# ACTIVITY
Within the entries below, the lines from the one with "ATOM 127 N N" through the one with "ATOM 135 C C" are to be set down exactly, both ends kept.

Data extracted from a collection

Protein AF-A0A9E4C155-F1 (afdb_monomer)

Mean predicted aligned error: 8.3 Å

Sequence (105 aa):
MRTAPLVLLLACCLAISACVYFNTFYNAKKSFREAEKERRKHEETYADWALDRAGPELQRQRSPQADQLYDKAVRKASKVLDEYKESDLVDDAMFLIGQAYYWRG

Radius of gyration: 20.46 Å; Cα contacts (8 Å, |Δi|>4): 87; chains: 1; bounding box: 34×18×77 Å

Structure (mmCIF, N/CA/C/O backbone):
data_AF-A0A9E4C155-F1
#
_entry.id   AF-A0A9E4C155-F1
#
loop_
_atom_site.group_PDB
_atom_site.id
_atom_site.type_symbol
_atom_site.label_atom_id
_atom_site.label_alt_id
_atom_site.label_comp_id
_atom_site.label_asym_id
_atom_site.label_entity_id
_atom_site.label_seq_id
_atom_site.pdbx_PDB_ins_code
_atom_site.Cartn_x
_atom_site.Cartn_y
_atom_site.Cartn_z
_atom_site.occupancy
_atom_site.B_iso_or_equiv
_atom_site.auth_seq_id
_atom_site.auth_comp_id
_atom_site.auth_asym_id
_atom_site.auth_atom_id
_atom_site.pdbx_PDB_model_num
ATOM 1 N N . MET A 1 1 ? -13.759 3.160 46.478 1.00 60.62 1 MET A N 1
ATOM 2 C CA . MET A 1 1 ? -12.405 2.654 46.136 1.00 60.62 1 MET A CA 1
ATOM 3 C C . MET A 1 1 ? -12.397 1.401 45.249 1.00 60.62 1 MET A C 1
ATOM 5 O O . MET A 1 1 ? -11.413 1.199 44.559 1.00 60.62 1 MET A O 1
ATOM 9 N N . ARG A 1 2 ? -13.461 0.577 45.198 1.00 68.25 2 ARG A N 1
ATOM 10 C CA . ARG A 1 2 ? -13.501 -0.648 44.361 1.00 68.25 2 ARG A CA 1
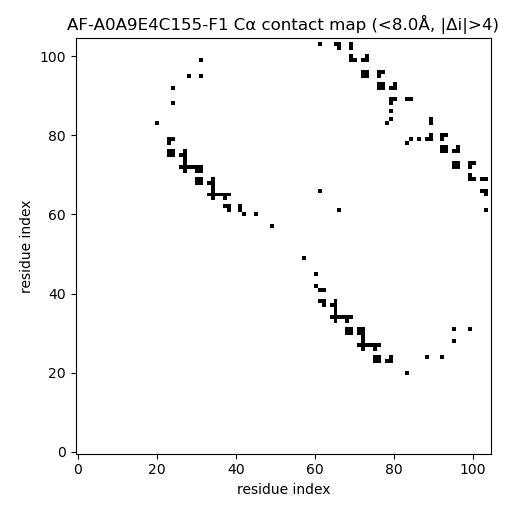
ATOM 11 C C . ARG A 1 2 ? -13.755 -0.416 42.861 1.00 68.25 2 ARG A C 1
ATOM 13 O O . ARG A 1 2 ? -13.458 -1.288 42.058 1.00 68.25 2 ARG A O 1
ATOM 20 N N . THR A 1 3 ? -14.273 0.750 42.481 1.00 79.25 3 THR A N 1
ATOM 21 C CA . THR A 1 3 ? -14.575 1.112 41.084 1.00 79.25 3 THR A CA 1
ATOM 22 C C . THR A 1 3 ? -13.376 1.700 40.339 1.00 79.25 3 THR A C 1
ATOM 24 O O . THR A 1 3 ? -13.285 1.547 39.129 1.00 79.25 3 THR A O 1
ATOM 27 N N . ALA A 1 4 ? -12.421 2.306 41.051 1.00 81.25 4 ALA A N 1
ATOM 28 C CA . ALA A 1 4 ? -11.188 2.853 40.483 1.00 81.25 4 ALA A CA 1
ATOM 29 C C . ALA A 1 4 ? -10.356 1.835 39.670 1.00 81.25 4 ALA A C 1
ATOM 31 O O . ALA A 1 4 ? -9.972 2.179 38.555 1.00 81.25 4 ALA A O 1
ATOM 32 N N . PRO A 1 5 ? -10.113 0.588 40.135 1.00 86.56 5 PRO A N 1
ATOM 33 C CA . PRO A 1 5 ? -9.406 -0.402 39.322 1.00 86.56 5 PRO A CA 1
ATOM 34 C C . PRO A 1 5 ? -10.199 -0.809 38.074 1.00 86.56 5 PRO A C 1
ATOM 36 O O . PRO A 1 5 ? -9.599 -1.008 37.029 1.00 86.56 5 PRO A O 1
ATOM 39 N N . LEU A 1 6 ? -11.533 -0.867 38.146 1.00 87.75 6 LEU A N 1
ATOM 40 C CA . LEU A 1 6 ? -12.404 -1.157 36.998 1.00 87.75 6 LEU A CA 1
ATOM 41 C C . LEU A 1 6 ? -12.359 -0.043 35.944 1.00 87.75 6 LEU A C 1
ATOM 43 O O . LEU A 1 6 ? -12.241 -0.327 34.757 1.00 87.75 6 LEU A O 1
ATOM 47 N N . VAL A 1 7 ? -12.392 1.219 36.380 1.00 90.88 7 VAL A N 1
ATOM 48 C CA . VAL A 1 7 ? -12.258 2.390 35.499 1.00 90.88 7 VAL A CA 1
ATOM 49 C C . VAL A 1 7 ? -10.869 2.438 34.859 1.00 90.88 7 VAL A C 1
ATOM 51 O O . VAL A 1 7 ? -10.761 2.681 33.660 1.00 90.88 7 VAL A O 1
ATOM 54 N N . LEU A 1 8 ? -9.812 2.156 35.626 1.00 89.31 8 LEU A N
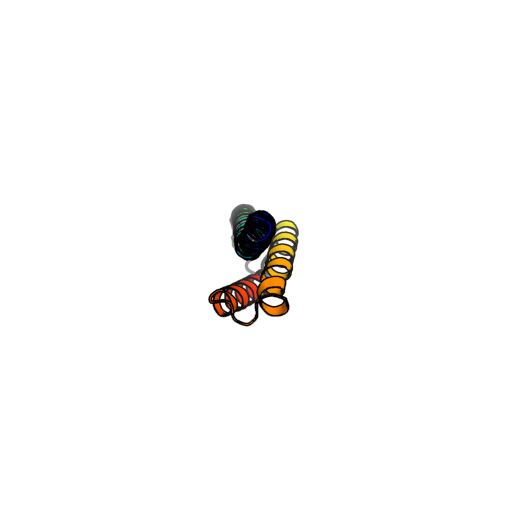 1
ATOM 55 C CA . LEU A 1 8 ? -8.439 2.121 35.117 1.00 89.31 8 LEU A CA 1
ATOM 56 C C . LEU A 1 8 ? -8.249 1.004 34.078 1.00 89.31 8 LEU A C 1
ATOM 58 O O . LEU A 1 8 ? -7.640 1.224 33.036 1.00 89.31 8 LEU A O 1
ATOM 62 N N . LEU A 1 9 ? -8.814 -0.177 34.336 1.00 90.00 9 LEU A N 1
ATOM 63 C CA . LEU A 1 9 ? -8.733 -1.328 33.439 1.00 90.00 9 LEU A CA 1
ATOM 64 C C . LEU A 1 9 ? -9.507 -1.066 32.137 1.00 90.00 9 LEU A C 1
ATOM 66 O O . LEU A 1 9 ? -8.976 -1.310 31.055 1.00 90.00 9 LEU A O 1
ATOM 70 N N . LEU A 1 10 ? -10.699 -0.462 32.226 1.00 89.00 10 LEU A N 1
ATOM 71 C CA . LEU A 1 10 ? -11.473 -0.032 31.058 1.00 89.00 10 LEU A CA 1
ATOM 72 C C . LEU A 1 10 ? -10.716 1.020 30.222 1.00 89.00 10 LEU A C 1
ATOM 74 O O . LEU A 1 10 ? -10.642 0.901 28.999 1.00 89.00 10 LEU A O 1
ATOM 78 N N . ALA A 1 11 ? -10.108 2.019 30.872 1.00 86.88 11 ALA A N 1
ATOM 79 C CA . ALA A 1 11 ? -9.311 3.047 30.202 1.00 86.88 11 ALA A CA 1
ATOM 80 C C . ALA
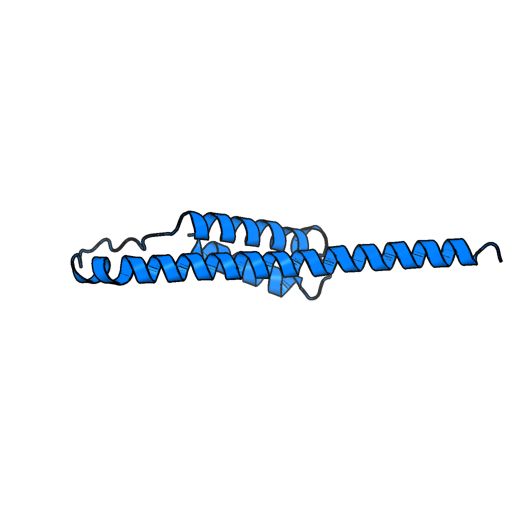 A 1 11 ? -8.080 2.458 29.488 1.00 86.88 11 ALA A C 1
ATOM 82 O O . ALA A 1 11 ? -7.790 2.830 28.350 1.00 86.88 11 ALA A O 1
ATOM 83 N N . CYS A 1 12 ? -7.390 1.492 30.107 1.00 82.88 12 CYS A N 1
ATOM 84 C CA . CYS A 1 12 ? -6.291 0.767 29.468 1.00 82.88 12 CYS A CA 1
ATOM 85 C C . CYS A 1 12 ? -6.753 -0.022 28.234 1.00 82.88 12 CYS A C 1
ATOM 87 O O . CYS A 1 12 ? -6.093 0.042 27.198 1.00 82.88 12 CYS A O 1
ATOM 89 N N . CYS A 1 13 ? -7.888 -0.728 28.302 1.00 78.94 13 CYS A N 1
ATOM 90 C CA . CYS A 1 13 ? -8.434 -1.461 27.155 1.00 78.94 13 CYS A CA 1
ATOM 91 C C . CYS A 1 13 ? -8.738 -0.535 25.966 1.00 78.94 13 CYS A C 1
ATOM 93 O O . CYS A 1 13 ? -8.368 -0.847 24.831 1.00 78.94 13 CYS A O 1
ATOM 95 N N . LEU A 1 14 ? -9.345 0.627 26.228 1.00 77.12 14 LEU A N 1
ATOM 96 C CA . LEU A 1 14 ? -9.637 1.627 25.198 1.00 77.12 14 LEU A CA 1
ATOM 97 C C . LEU A 1 14 ? -8.349 2.171 24.556 1.00 77.12 14 LEU A C 1
ATOM 99 O O . LEU A 1 14 ? -8.252 2.218 23.329 1.00 77.12 14 LEU A O 1
ATOM 103 N N . ALA A 1 15 ? -7.322 2.483 25.351 1.00 72.44 15 ALA A N 1
ATOM 104 C CA . ALA A 1 15 ? -6.042 2.974 24.835 1.00 72.44 15 ALA A CA 1
ATOM 105 C C . ALA A 1 15 ? -5.311 1.948 23.941 1.00 72.44 15 ALA A C 1
ATOM 107 O O . ALA A 1 15 ? -4.744 2.311 22.908 1.00 72.44 15 ALA A O 1
ATOM 108 N N . ILE A 1 16 ? -5.352 0.658 24.298 1.00 71.81 16 ILE A N 1
ATOM 109 C CA . ILE A 1 16 ? -4.727 -0.413 23.503 1.00 71.81 16 ILE A CA 1
ATOM 110 C C . ILE A 1 16 ? -5.457 -0.589 22.166 1.00 71.81 16 ILE A C 1
ATOM 112 O O . ILE A 1 16 ? -4.809 -0.724 21.127 1.00 71.81 16 ILE A O 1
ATOM 116 N N . SER A 1 17 ? -6.793 -0.535 22.169 1.00 66.06 17 SER A N 1
ATOM 117 C CA . SER A 1 17 ? -7.591 -0.652 20.941 1.00 66.06 17 SER A CA 1
ATOM 118 C C . SER A 1 17 ? -7.305 0.482 19.947 1.00 66.06 17 SER A C 1
ATOM 120 O O . SER A 1 17 ? -7.079 0.221 18.764 1.00 66.06 17 SER A O 1
ATOM 122 N N . ALA A 1 18 ? -7.181 1.721 20.436 1.00 63.75 18 ALA A N 1
ATOM 123 C CA . ALA A 1 18 ? -6.810 2.872 19.618 1.00 63.75 18 ALA A CA 1
ATOM 124 C C . ALA A 1 18 ? -5.392 2.729 19.031 1.00 63.75 18 ALA A C 1
ATOM 126 O O . ALA A 1 18 ? -5.162 3.047 17.865 1.00 63.75 18 ALA A O 1
ATOM 127 N N . CYS A 1 19 ? -4.440 2.186 19.798 1.00 65.25 19 CYS A N 1
ATOM 128 C CA . CYS A 1 19 ? -3.084 1.930 19.312 1.00 65.25 19 CYS A CA 1
ATOM 129 C C . CYS A 1 19 ? -3.069 0.935 18.137 1.00 65.25 19 CYS A C 1
ATOM 131 O O . CYS A 1 19 ? -2.398 1.177 17.136 1.00 65.25 19 CYS A O 1
ATOM 133 N N . VAL A 1 20 ? -3.844 -0.153 18.208 1.00 65.69 20 VAL A N 1
ATOM 134 C CA . VAL A 1 20 ? -3.945 -1.145 17.119 1.00 65.69 20 VAL A CA 1
ATOM 135 C C . VAL A 1 20 ? -4.632 -0.557 15.878 1.00 65.69 20 VAL A C 1
ATOM 137 O O . VAL A 1 20 ? -4.170 -0.780 14.753 1.00 65.69 20 VAL A O 1
ATOM 140 N N . TYR A 1 21 ? -5.670 0.257 16.080 1.00 59.81 21 TYR A N 1
ATOM 141 C CA . TYR A 1 21 ? -6.409 0.949 15.022 1.00 59.81 21 TYR A CA 1
ATOM 142 C C . TYR A 1 21 ? -5.504 1.840 14.158 1.00 59.81 21 TYR A C 1
ATOM 144 O O . TYR A 1 21 ? -5.340 1.594 12.958 1.00 59.81 21 TYR A O 1
ATOM 152 N N . PHE A 1 22 ? -4.828 2.822 14.766 1.00 64.19 22 PHE A N 1
ATOM 153 C CA . PHE A 1 22 ? -3.970 3.759 14.025 1.00 64.19 22 PHE A CA 1
ATOM 154 C C . PHE A 1 22 ? -2.774 3.054 13.377 1.00 64.19 22 PHE A C 1
ATOM 156 O O . PHE A 1 22 ? -2.325 3.426 12.289 1.00 64.19 22 PHE A O 1
ATOM 163 N N
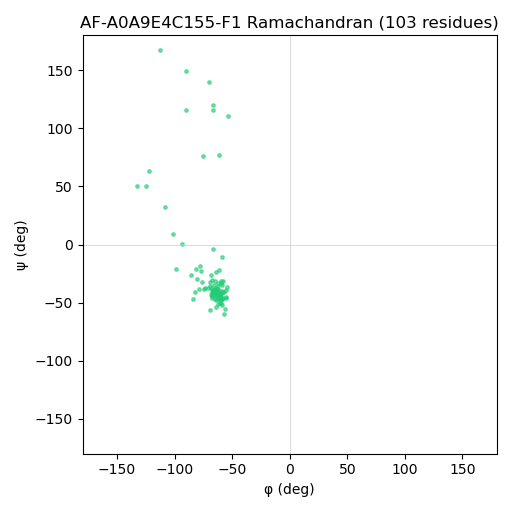 . ASN A 1 23 ? -2.287 1.986 14.009 1.00 81.69 23 ASN A N 1
ATOM 164 C CA . ASN A 1 23 ? -1.183 1.193 13.492 1.00 81.69 23 ASN A CA 1
ATOM 165 C C . ASN A 1 23 ? -1.585 0.414 12.221 1.00 81.69 23 ASN A C 1
ATOM 167 O O . ASN A 1 23 ? -0.744 0.158 11.358 1.00 81.69 23 ASN A O 1
ATOM 171 N N . THR A 1 24 ? -2.864 0.083 12.032 1.00 87.50 24 THR A N 1
ATOM 172 C CA . THR A 1 24 ? -3.317 -0.701 10.872 1.00 87.50 24 THR A CA 1
ATOM 173 C C . THR A 1 24 ? -3.212 0.091 9.568 1.00 87.50 24 THR A C 1
ATOM 175 O O . THR A 1 24 ? -2.474 -0.323 8.665 1.00 87.50 24 THR A O 1
ATOM 178 N N . PHE A 1 25 ? -3.845 1.267 9.483 1.00 93.44 25 PHE A N 1
ATOM 179 C CA . PHE A 1 25 ? -3.778 2.089 8.270 1.00 93.44 25 PHE A CA 1
ATOM 180 C C . PHE A 1 25 ? -2.384 2.689 8.036 1.00 93.44 25 PHE A C 1
ATOM 182 O O . PHE A 1 25 ? -1.902 2.747 6.902 1.00 93.44 25 PHE A O 1
ATOM 189 N N . TYR A 1 26 ? -1.674 3.072 9.103 1.00 93.38 26 TYR A N 1
ATOM 190 C CA . TYR A 1 26 ? -0.281 3.507 8.991 1.00 93.38 26 TYR A CA 1
ATOM 191 C C . TYR A 1 26 ? 0.592 2.444 8.309 1.00 93.38 26 TYR A C 1
ATOM 193 O O . TYR A 1 26 ? 1.348 2.753 7.383 1.00 93.38 26 TYR A O 1
ATOM 201 N N . ASN A 1 27 ? 0.451 1.176 8.709 1.00 94.38 27 ASN A N 1
ATOM 202 C CA . ASN A 1 27 ? 1.199 0.086 8.095 1.00 94.38 27 ASN A CA 1
ATOM 203 C C . ASN A 1 27 ? 0.787 -0.173 6.638 1.00 94.38 27 ASN A C 1
ATOM 205 O O . ASN A 1 27 ? 1.637 -0.596 5.854 1.00 94.38 27 ASN A O 1
ATOM 209 N N . ALA A 1 28 ? -0.473 0.079 6.264 1.00 96.81 28 ALA A N 1
ATOM 210 C CA . ALA A 1 28 ? -0.907 0.022 4.867 1.00 96.81 28 ALA A CA 1
ATOM 211 C C . ALA A 1 28 ? -0.167 1.073 4.025 1.00 96.81 28 ALA A C 1
ATOM 213 O O . ALA A 1 28 ? 0.500 0.725 3.049 1.00 96.81 28 ALA A O 1
ATOM 214 N N . LYS A 1 29 ? -0.170 2.338 4.474 1.00 97.69 29 LYS A N 1
ATOM 215 C CA . LYS A 1 29 ? 0.582 3.436 3.839 1.00 97.69 29 LYS A CA 1
ATOM 216 C C . LYS A 1 29 ? 2.075 3.150 3.754 1.00 97.69 29 LYS A C 1
ATOM 218 O O . LYS A 1 29 ? 2.698 3.445 2.737 1.00 97.69 29 LYS A O 1
ATOM 223 N N . LYS A 1 30 ? 2.661 2.568 4.803 1.00 97.94 30 LYS A N 1
ATOM 224 C CA . LYS A 1 30 ? 4.074 2.180 4.803 1.00 97.94 30 LYS A CA 1
ATOM 225 C C . LYS A 1 30 ? 4.373 1.155 3.705 1.00 97.94 30 LYS A C 1
ATOM 227 O O . LYS A 1 30 ? 5.278 1.388 2.912 1.00 97.94 30 LYS A O 1
ATOM 232 N N . SER A 1 31 ? 3.595 0.075 3.615 1.00 98.25 31 SER A N 1
ATOM 233 C CA . SER A 1 31 ? 3.785 -0.943 2.572 1.00 98.25 31 SER A CA 1
ATOM 234 C C . SER A 1 31 ? 3.548 -0.398 1.163 1.00 98.25 31 SER A C 1
ATOM 236 O O . SER A 1 31 ? 4.315 -0.722 0.264 1.00 98.25 31 SER A O 1
ATOM 238 N N . PHE A 1 32 ? 2.572 0.494 0.975 1.00 98.50 32 PHE A N 1
ATOM 239 C CA . PHE A 1 32 ? 2.359 1.165 -0.310 1.00 98.50 32 PHE A CA 1
ATOM 240 C C . PHE A 1 32 ? 3.569 2.017 -0.730 1.00 98.50 32 PHE A C 1
ATOM 242 O O . PHE A 1 32 ? 4.022 1.953 -1.867 1.00 98.50 32 PHE A O 1
ATOM 249 N N . ARG A 1 33 ? 4.147 2.788 0.201 1.00 98.56 33 ARG A N 1
ATOM 250 C CA . ARG A 1 33 ? 5.353 3.594 -0.068 1.00 98.56 33 ARG A CA 1
ATOM 251 C C . ARG A 1 33 ? 6.562 2.733 -0.425 1.00 98.56 33 ARG A C 1
ATOM 253 O O . ARG A 1 33 ? 7.346 3.121 -1.286 1.00 98.56 33 ARG A O 1
ATOM 260 N N . GLU A 1 34 ? 6.719 1.594 0.245 1.00 98.50 34 GLU A N 1
ATOM 261 C CA . GLU A 1 34 ? 7.757 0.611 -0.079 1.00 98.50 34 GLU A CA 1
ATOM 262 C C . GLU A 1 34 ? 7.535 0.040 -1.490 1.00 98.50 34 GLU A C 1
ATOM 264 O O . GLU A 1 34 ? 8.479 0.002 -2.274 1.00 98.50 34 GLU A O 1
ATOM 269 N N . ALA A 1 35 ? 6.294 -0.307 -1.852 1.00 98.25 35 ALA A N 1
ATOM 270 C CA . ALA A 1 35 ? 5.946 -0.791 -3.191 1.00 98.25 35 ALA A CA 1
ATOM 271 C C . ALA A 1 35 ? 6.298 0.230 -4.282 1.00 98.25 35 ALA A C 1
ATOM 273 O O . ALA A 1 35 ? 6.962 -0.095 -5.262 1.00 98.25 35 ALA A O 1
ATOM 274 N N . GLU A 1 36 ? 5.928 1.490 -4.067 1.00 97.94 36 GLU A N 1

# ANSWER SPACE
ATOM 127 N N . CYS A 1 19 ? -4.440 2.186 19.798 1.00 65.25 19 CYS A N 1
ATOM 128 C CA . CYS A 1 19 ? -3.084 1.930 19.312 1.00 65.25 19 CYS A CA 1
ATOM 129 C C . CYS A 1 19 ? -3.069 0.935 18.137 1.00 65.25 19 CYS A C 1
ATOM 131 O O . CYS A 1 19 ? -2.398 1.177 17.136 1.00 65.25 19 CYS A O 1
ATOM 133 N N . VAL A 1 20 ? -3.844 -0.153 18.208 1.00 65.69 20 VAL A N 1
ATOM 134 C CA . VAL A 1 20 ? -3.945 -1.145 17.119 1.00 65.69 20 VAL A CA 1
ATOM 135 C C . VAL A 1 20 ? -4.632 -0.557 15.878 1.00 65.69 20 VAL A C 1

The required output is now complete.